Он в упор, убеждающе посмотрел на Ричарда. Но возражений не дождался и спросил уже совсем по-иному, как парень парня:
— Чего писал-то?
— Ну вот… чтоб летела… Что жду.
Лейтенант помедлил:
— Жениться, что ли, хотел?
— Хотел, — твердо ответил Ричард.
Теперь, когда он все понял про Зину, ему и вправду казалось, что хотел, тогда еще хотел.
— А она была в курсе твоих намерений? — поинтересовался лейтенант.
— Нет, она не знала.
— Но рассчитывала?
— Навряд ли.
— И все же хотела лететь?
— Да вот хотела, — вздохнул Ричард.
Лейтенант оценил его взглядом и с некоторым недоумением качнул головой.
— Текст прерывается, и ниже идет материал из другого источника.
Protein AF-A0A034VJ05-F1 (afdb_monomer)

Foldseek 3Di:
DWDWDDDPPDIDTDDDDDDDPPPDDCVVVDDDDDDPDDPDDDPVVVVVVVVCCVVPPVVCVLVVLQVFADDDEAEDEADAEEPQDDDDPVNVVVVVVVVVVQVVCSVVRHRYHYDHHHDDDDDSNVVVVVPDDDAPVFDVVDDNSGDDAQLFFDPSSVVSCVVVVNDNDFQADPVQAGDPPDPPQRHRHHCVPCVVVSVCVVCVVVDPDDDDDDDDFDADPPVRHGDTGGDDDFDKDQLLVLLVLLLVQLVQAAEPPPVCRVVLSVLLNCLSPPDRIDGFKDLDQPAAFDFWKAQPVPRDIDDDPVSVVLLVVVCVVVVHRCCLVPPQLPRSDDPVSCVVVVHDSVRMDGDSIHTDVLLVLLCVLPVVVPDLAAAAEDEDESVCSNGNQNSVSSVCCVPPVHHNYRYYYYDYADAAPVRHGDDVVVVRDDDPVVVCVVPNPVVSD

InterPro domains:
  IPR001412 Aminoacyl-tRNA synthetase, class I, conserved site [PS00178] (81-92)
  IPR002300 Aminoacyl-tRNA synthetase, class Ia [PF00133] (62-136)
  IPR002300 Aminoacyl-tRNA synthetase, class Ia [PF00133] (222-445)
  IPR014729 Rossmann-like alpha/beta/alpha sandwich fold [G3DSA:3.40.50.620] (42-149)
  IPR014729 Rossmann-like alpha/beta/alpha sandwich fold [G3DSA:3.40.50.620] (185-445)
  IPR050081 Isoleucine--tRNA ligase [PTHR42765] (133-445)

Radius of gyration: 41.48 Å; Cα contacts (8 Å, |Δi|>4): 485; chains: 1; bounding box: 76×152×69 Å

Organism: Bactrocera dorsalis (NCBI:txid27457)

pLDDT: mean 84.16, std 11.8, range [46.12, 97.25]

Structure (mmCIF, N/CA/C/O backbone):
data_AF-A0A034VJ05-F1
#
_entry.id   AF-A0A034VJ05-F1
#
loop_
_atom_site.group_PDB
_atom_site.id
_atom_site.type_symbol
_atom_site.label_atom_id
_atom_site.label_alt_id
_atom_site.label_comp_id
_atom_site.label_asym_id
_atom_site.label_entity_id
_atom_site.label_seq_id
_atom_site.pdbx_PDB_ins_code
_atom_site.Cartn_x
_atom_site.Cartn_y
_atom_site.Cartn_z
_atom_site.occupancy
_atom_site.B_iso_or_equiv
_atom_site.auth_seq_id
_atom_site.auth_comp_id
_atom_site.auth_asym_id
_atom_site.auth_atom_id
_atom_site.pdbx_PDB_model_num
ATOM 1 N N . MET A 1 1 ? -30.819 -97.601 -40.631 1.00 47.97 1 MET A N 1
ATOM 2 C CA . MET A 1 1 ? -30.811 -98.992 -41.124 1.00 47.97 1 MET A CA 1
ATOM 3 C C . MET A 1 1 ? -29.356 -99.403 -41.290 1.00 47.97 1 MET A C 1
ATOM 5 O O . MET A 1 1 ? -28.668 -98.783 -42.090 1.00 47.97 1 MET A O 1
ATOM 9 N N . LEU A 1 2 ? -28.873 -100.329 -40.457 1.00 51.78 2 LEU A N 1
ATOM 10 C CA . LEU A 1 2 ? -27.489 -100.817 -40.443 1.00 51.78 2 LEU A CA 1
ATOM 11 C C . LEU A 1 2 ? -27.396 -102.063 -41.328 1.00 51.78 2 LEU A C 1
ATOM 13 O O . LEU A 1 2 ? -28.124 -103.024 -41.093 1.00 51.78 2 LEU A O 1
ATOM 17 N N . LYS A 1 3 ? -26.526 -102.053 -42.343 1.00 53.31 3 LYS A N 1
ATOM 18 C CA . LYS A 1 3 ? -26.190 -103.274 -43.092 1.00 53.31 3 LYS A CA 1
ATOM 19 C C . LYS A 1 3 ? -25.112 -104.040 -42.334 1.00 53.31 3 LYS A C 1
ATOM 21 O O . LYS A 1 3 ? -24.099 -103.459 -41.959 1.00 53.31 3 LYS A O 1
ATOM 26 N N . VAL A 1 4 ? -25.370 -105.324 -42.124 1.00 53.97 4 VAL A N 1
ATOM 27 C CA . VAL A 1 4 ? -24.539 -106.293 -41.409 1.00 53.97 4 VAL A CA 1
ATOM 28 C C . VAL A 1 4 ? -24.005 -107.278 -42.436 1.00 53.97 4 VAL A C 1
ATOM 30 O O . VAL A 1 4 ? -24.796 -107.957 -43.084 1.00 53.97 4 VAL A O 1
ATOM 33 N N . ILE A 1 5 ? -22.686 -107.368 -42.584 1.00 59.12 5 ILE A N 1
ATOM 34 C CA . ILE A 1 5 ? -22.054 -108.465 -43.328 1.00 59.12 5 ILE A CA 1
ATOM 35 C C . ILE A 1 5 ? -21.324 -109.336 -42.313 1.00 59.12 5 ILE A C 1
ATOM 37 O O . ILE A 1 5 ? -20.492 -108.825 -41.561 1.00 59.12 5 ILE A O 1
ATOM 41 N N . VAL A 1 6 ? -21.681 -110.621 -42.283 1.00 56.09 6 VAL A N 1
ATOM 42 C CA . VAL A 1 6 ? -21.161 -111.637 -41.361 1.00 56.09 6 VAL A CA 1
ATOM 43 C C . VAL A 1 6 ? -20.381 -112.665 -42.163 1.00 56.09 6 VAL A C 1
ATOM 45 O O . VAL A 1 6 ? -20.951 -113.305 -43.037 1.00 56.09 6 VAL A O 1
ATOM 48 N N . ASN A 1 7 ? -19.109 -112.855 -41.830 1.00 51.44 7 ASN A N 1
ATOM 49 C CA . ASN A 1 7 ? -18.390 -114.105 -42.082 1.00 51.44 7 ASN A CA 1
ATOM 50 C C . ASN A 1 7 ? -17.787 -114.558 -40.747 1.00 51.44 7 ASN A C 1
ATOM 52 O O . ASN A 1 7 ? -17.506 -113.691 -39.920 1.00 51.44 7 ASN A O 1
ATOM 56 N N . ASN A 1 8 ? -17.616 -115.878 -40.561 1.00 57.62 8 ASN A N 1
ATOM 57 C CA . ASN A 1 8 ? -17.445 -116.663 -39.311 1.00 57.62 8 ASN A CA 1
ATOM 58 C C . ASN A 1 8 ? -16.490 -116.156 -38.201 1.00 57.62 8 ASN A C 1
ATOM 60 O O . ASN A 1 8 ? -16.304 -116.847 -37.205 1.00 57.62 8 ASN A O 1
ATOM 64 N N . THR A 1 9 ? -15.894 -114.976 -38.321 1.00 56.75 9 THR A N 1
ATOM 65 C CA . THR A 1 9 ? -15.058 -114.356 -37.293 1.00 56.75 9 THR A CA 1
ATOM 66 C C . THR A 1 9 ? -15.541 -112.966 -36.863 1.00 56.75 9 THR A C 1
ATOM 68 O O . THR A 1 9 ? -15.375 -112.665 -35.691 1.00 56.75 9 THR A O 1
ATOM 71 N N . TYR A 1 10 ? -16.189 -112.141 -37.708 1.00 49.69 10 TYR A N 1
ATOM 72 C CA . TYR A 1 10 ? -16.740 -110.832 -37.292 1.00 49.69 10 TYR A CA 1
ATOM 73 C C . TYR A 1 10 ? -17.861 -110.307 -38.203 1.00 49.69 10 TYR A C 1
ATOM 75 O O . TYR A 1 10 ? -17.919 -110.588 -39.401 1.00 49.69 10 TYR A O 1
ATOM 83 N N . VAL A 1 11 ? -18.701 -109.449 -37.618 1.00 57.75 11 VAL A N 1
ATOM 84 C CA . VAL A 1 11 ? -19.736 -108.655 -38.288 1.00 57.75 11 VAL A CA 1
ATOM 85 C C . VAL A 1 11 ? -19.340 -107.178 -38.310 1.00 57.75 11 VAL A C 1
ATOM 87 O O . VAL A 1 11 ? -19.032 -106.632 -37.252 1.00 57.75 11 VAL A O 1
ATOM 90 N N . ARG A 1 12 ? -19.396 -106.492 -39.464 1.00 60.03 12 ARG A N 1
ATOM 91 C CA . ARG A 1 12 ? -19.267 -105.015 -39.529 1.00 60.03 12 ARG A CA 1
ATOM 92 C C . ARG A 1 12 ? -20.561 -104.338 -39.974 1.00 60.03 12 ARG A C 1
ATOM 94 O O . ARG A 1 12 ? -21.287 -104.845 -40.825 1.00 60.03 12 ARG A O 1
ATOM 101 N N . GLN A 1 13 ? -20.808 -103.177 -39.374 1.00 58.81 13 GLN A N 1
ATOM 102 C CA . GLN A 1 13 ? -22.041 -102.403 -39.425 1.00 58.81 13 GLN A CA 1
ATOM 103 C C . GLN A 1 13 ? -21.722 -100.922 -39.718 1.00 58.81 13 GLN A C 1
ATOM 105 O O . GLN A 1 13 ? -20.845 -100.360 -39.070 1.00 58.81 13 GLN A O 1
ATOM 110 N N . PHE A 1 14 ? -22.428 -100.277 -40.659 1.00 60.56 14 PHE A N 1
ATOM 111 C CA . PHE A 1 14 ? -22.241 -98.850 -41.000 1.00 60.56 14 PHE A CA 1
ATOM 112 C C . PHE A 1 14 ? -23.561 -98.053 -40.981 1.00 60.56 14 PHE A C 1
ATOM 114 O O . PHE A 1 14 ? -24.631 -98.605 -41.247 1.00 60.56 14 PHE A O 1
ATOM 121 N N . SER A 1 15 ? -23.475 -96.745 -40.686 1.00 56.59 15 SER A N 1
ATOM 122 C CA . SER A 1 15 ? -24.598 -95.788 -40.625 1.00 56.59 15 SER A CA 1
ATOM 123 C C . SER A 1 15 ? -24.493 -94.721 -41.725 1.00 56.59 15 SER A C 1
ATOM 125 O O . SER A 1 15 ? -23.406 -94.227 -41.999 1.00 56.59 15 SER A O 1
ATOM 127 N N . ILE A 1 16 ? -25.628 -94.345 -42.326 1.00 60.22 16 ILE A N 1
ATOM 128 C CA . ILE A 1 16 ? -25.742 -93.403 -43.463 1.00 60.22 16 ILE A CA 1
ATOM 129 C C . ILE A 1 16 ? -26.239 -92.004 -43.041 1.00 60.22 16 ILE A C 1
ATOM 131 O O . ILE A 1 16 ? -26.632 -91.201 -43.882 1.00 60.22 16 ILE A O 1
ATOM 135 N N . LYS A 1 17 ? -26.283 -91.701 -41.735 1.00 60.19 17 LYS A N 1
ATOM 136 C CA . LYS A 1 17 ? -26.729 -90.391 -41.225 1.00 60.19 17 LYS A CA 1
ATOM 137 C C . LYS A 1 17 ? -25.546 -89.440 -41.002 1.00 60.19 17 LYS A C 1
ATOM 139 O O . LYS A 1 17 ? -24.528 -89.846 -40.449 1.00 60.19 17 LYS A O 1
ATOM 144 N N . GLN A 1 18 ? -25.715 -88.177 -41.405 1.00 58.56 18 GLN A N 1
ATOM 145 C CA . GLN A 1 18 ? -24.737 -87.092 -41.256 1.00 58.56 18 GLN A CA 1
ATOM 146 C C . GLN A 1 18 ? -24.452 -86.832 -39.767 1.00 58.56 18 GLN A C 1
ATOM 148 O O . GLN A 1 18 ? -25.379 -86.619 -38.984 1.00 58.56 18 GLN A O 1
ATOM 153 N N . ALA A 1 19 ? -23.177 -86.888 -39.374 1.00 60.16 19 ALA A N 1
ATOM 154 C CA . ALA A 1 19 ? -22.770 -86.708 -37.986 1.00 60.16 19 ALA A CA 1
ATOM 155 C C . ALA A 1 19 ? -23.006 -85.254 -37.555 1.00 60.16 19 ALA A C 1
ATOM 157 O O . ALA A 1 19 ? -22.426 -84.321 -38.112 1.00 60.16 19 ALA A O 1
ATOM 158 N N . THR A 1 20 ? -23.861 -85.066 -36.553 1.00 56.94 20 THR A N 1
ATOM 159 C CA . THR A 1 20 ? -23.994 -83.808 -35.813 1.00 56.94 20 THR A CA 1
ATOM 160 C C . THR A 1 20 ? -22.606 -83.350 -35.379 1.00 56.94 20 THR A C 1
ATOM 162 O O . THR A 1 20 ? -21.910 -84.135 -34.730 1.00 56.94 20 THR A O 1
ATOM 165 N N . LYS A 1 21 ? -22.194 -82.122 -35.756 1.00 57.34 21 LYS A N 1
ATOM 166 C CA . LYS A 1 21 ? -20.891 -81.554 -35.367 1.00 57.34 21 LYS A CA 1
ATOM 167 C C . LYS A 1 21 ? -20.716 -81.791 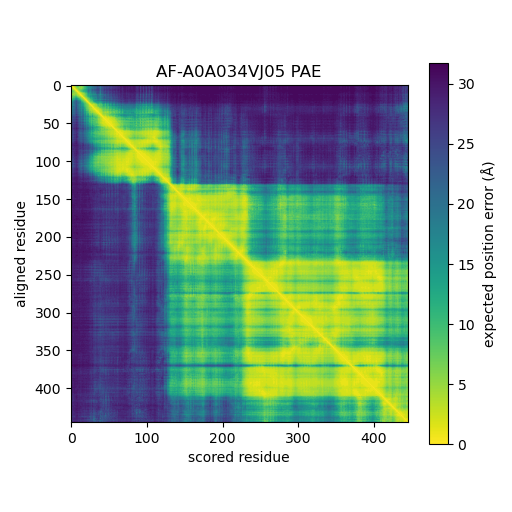-33.869 1.00 57.34 21 LYS A C 1
ATOM 169 O O . LYS A 1 21 ? -21.520 -81.257 -33.101 1.00 57.34 21 LYS A O 1
ATOM 174 N N . PRO A 1 22 ? -19.740 -82.618 -33.457 1.00 59.09 22 PRO A N 1
ATOM 175 C CA . PRO A 1 22 ? -19.535 -82.859 -32.047 1.00 59.09 22 PRO A CA 1
ATOM 176 C C . PRO A 1 22 ? -19.274 -81.499 -31.396 1.00 59.09 22 PRO A C 1
ATOM 178 O O . PRO A 1 22 ? -18.629 -80.645 -32.011 1.00 59.09 22 PRO A O 1
ATOM 181 N N . PRO A 1 23 ? -19.770 -81.262 -30.177 1.00 59.28 23 PRO A N 1
ATOM 182 C CA . PRO A 1 23 ? -19.627 -79.968 -29.510 1.00 59.28 23 PRO A CA 1
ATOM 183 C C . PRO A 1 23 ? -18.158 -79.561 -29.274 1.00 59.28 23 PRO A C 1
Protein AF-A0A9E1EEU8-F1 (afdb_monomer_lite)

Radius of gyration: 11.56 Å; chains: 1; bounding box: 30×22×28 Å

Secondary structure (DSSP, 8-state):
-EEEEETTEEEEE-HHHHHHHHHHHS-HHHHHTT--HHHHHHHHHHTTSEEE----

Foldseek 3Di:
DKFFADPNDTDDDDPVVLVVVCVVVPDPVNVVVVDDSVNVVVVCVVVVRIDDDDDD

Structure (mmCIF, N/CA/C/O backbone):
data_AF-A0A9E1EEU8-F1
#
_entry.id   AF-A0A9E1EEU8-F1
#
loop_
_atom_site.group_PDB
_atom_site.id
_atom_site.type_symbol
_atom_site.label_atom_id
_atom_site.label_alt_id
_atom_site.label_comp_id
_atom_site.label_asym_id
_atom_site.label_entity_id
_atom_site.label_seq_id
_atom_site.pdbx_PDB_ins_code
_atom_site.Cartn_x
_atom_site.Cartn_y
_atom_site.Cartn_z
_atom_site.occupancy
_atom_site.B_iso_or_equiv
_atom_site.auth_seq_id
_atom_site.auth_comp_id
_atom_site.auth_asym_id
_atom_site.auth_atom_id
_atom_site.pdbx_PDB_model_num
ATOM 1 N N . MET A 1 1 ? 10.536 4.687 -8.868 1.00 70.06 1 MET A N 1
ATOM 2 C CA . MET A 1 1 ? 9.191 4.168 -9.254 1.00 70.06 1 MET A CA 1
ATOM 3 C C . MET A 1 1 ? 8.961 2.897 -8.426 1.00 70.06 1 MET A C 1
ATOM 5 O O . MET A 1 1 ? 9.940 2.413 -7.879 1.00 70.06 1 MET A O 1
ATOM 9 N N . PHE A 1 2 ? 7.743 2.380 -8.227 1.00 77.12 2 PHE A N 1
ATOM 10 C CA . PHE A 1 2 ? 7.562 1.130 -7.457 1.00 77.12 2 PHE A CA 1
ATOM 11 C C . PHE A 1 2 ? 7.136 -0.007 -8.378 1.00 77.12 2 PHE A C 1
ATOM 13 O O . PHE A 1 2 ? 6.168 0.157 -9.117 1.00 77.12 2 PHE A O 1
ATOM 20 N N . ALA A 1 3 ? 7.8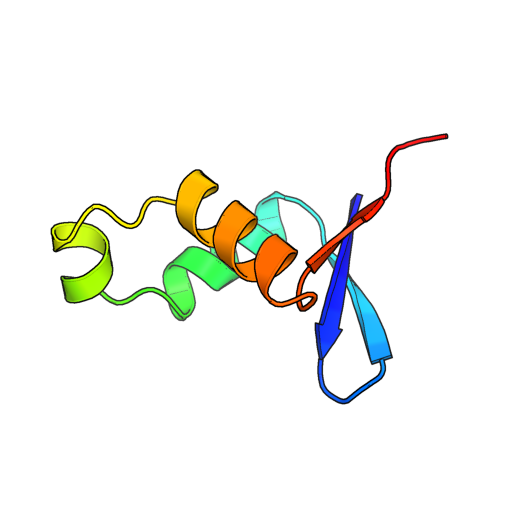22 -1.144 -8.335 1.00 74.94 3 ALA A N 1
ATOM 21 C CA . ALA A 1 3 ? 7.378 -2.372 -8.979 1.00 74.94 3 ALA A CA 1
ATOM 22 C C . ALA A 1 3 ? 6.515 -3.160 -7.984 1.00 74.94 3 ALA A C 1
ATOM 24 O O . ALA A 1 3 ? 6.994 -3.605 -6.948 1.00 74.94 3 ALA A O 1
ATOM 25 N N . TYR A 1 4 ? 5.229 -3.292 -8.282 1.00 75.94 4 TYR A N 1
ATOM 26 C CA . TYR A 1 4 ? 4.266 -4.058 -7.500 1.00 75.94 4 TYR A CA 1
ATOM 27 C C . TYR A 1 4 ? 4.016 -5.394 -8.189 1.00 75.94 4 TYR A C 1
ATOM 29 O O . TYR A 1 4 ? 3.654 -5.420 -9.368 1.00 75.94 4 TYR A O 1
ATOM 37 N N . TYR A 1 5 ? 4.214 -6.491 -7.473 1.00 68.25 5 TYR A N 1
ATOM 38 C CA . TYR A 1 5 ? 4.026 -7.837 -7.991 1.00 68.25 5 TYR A CA 1
ATOM 39 C C . TYR A 1 5 ? 2.615 -8.314 -7.665 1.00 68.25 5 TYR A C 1
ATOM 41 O O . TYR A 1 5 ? 2.251 -8.506 -6.510 1.00 68.25 5 TYR A O 1
ATOM 49 N N . GLU A 1 6 ? 1.817 -8.496 -8.711 1.00 69.69 6 GLU A N 1
ATOM 50 C CA . GLU A 1 6 ? 0.451 -9.008 -8.637 1.00 69.69 6 GLU A CA 1
ATOM 51 C C . GLU A 1 6 ? 0.336 -10.132 -9.668 1.00 69.69 6 GLU A C 1
ATOM 53 O O . GLU A 1 6 ? 0.769 -9.961 -10.812 1.00 69.69 6 GLU A O 1
ATOM 58 N N . ASP A 1 7 ? -0.178 -11.294 -9.263 1.00 70.94 7 ASP A N 1
ATOM 59 C CA . ASP A 1 7 ? -0.338 -12.469 -10.136 1.00 70.94 7 ASP A CA 1
ATOM 60 C C . ASP A 1 7 ? 0.955 -12.890 -10.868 1.00 70.94 7 ASP A C 1
ATOM 62 O O . ASP A 1 7 ? 0.948 -13.265 -12.043 1.00 70.94 7 ASP A O 1
ATOM 66 N N . GLY A 1 8 ? 2.101 -12.777 -10.189 1.00 71.31 8 GLY A N 1
ATOM 67 C CA . GLY A 1 8 ? 3.406 -13.171 -10.729 1.00 71.31 8 GLY A CA 1
ATOM 68 C C . GLY A 1 8 ? 3.983 -12.234 -11.798 1.00 71.31 8 GLY A C 1
ATOM 69 O O . GLY A 1 8 ? 4.996 -12.574 -12.408 1.00 71.31 8 GLY A O 1
ATOM 70 N N . LYS A 1 9 ? 3.383 -11.056 -12.039 1.00 75.19 9 LYS A N 1
ATOM 71 C CA . LYS A 1 9 ? 3.898 -10.059 -12.994 1.00 75.19 9 LYS A CA 1
ATOM 72 C C . LYS A 1 9 ? 4.232 -8.728 -12.308 1.00 75.19 9 LYS A C 1
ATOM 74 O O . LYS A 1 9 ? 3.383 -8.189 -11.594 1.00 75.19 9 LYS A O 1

Но потом, видно, решил, что на свете все бывает, тоже вздохнул и посоветовал:
— Тут надо давить по линии общественности…
После Ричард оказался в управлении, у Валентина. Тот как будто бы еще раздался в плечах и совсем врос в свой серый костюм, уже потершийся, но чистый, наглаженный…
— A-а, Тишков! — сказал он приветливо и, не вставая, протянул Ричарду руку через стол. — Куда ж ты исчез тогда? И не сказал, главное, ничего…
Он вспомнил что-то и продолжил, неодобрительно качнув головой:
— У нас как раз был смотр самодеятельности, здорово на тебя рассчитывали. Подвел ты нас, подвел…
— Я насчет Зины Малашкиной, — сказал Ричард. — Надо бы ее на поруки взять. Я тут был у следователя…
Валентин все так же неодобрительно покачал головой:
— На поруки… Скажешь тоже… Да у нас в общежитиях, — он возвысил голос, — восьмая кража за полгода! Совершенно обнаглели. По этим вещам надо знаешь как ударить! Мы вот общественного обвинителя выдвигаем, а ты — на поруки…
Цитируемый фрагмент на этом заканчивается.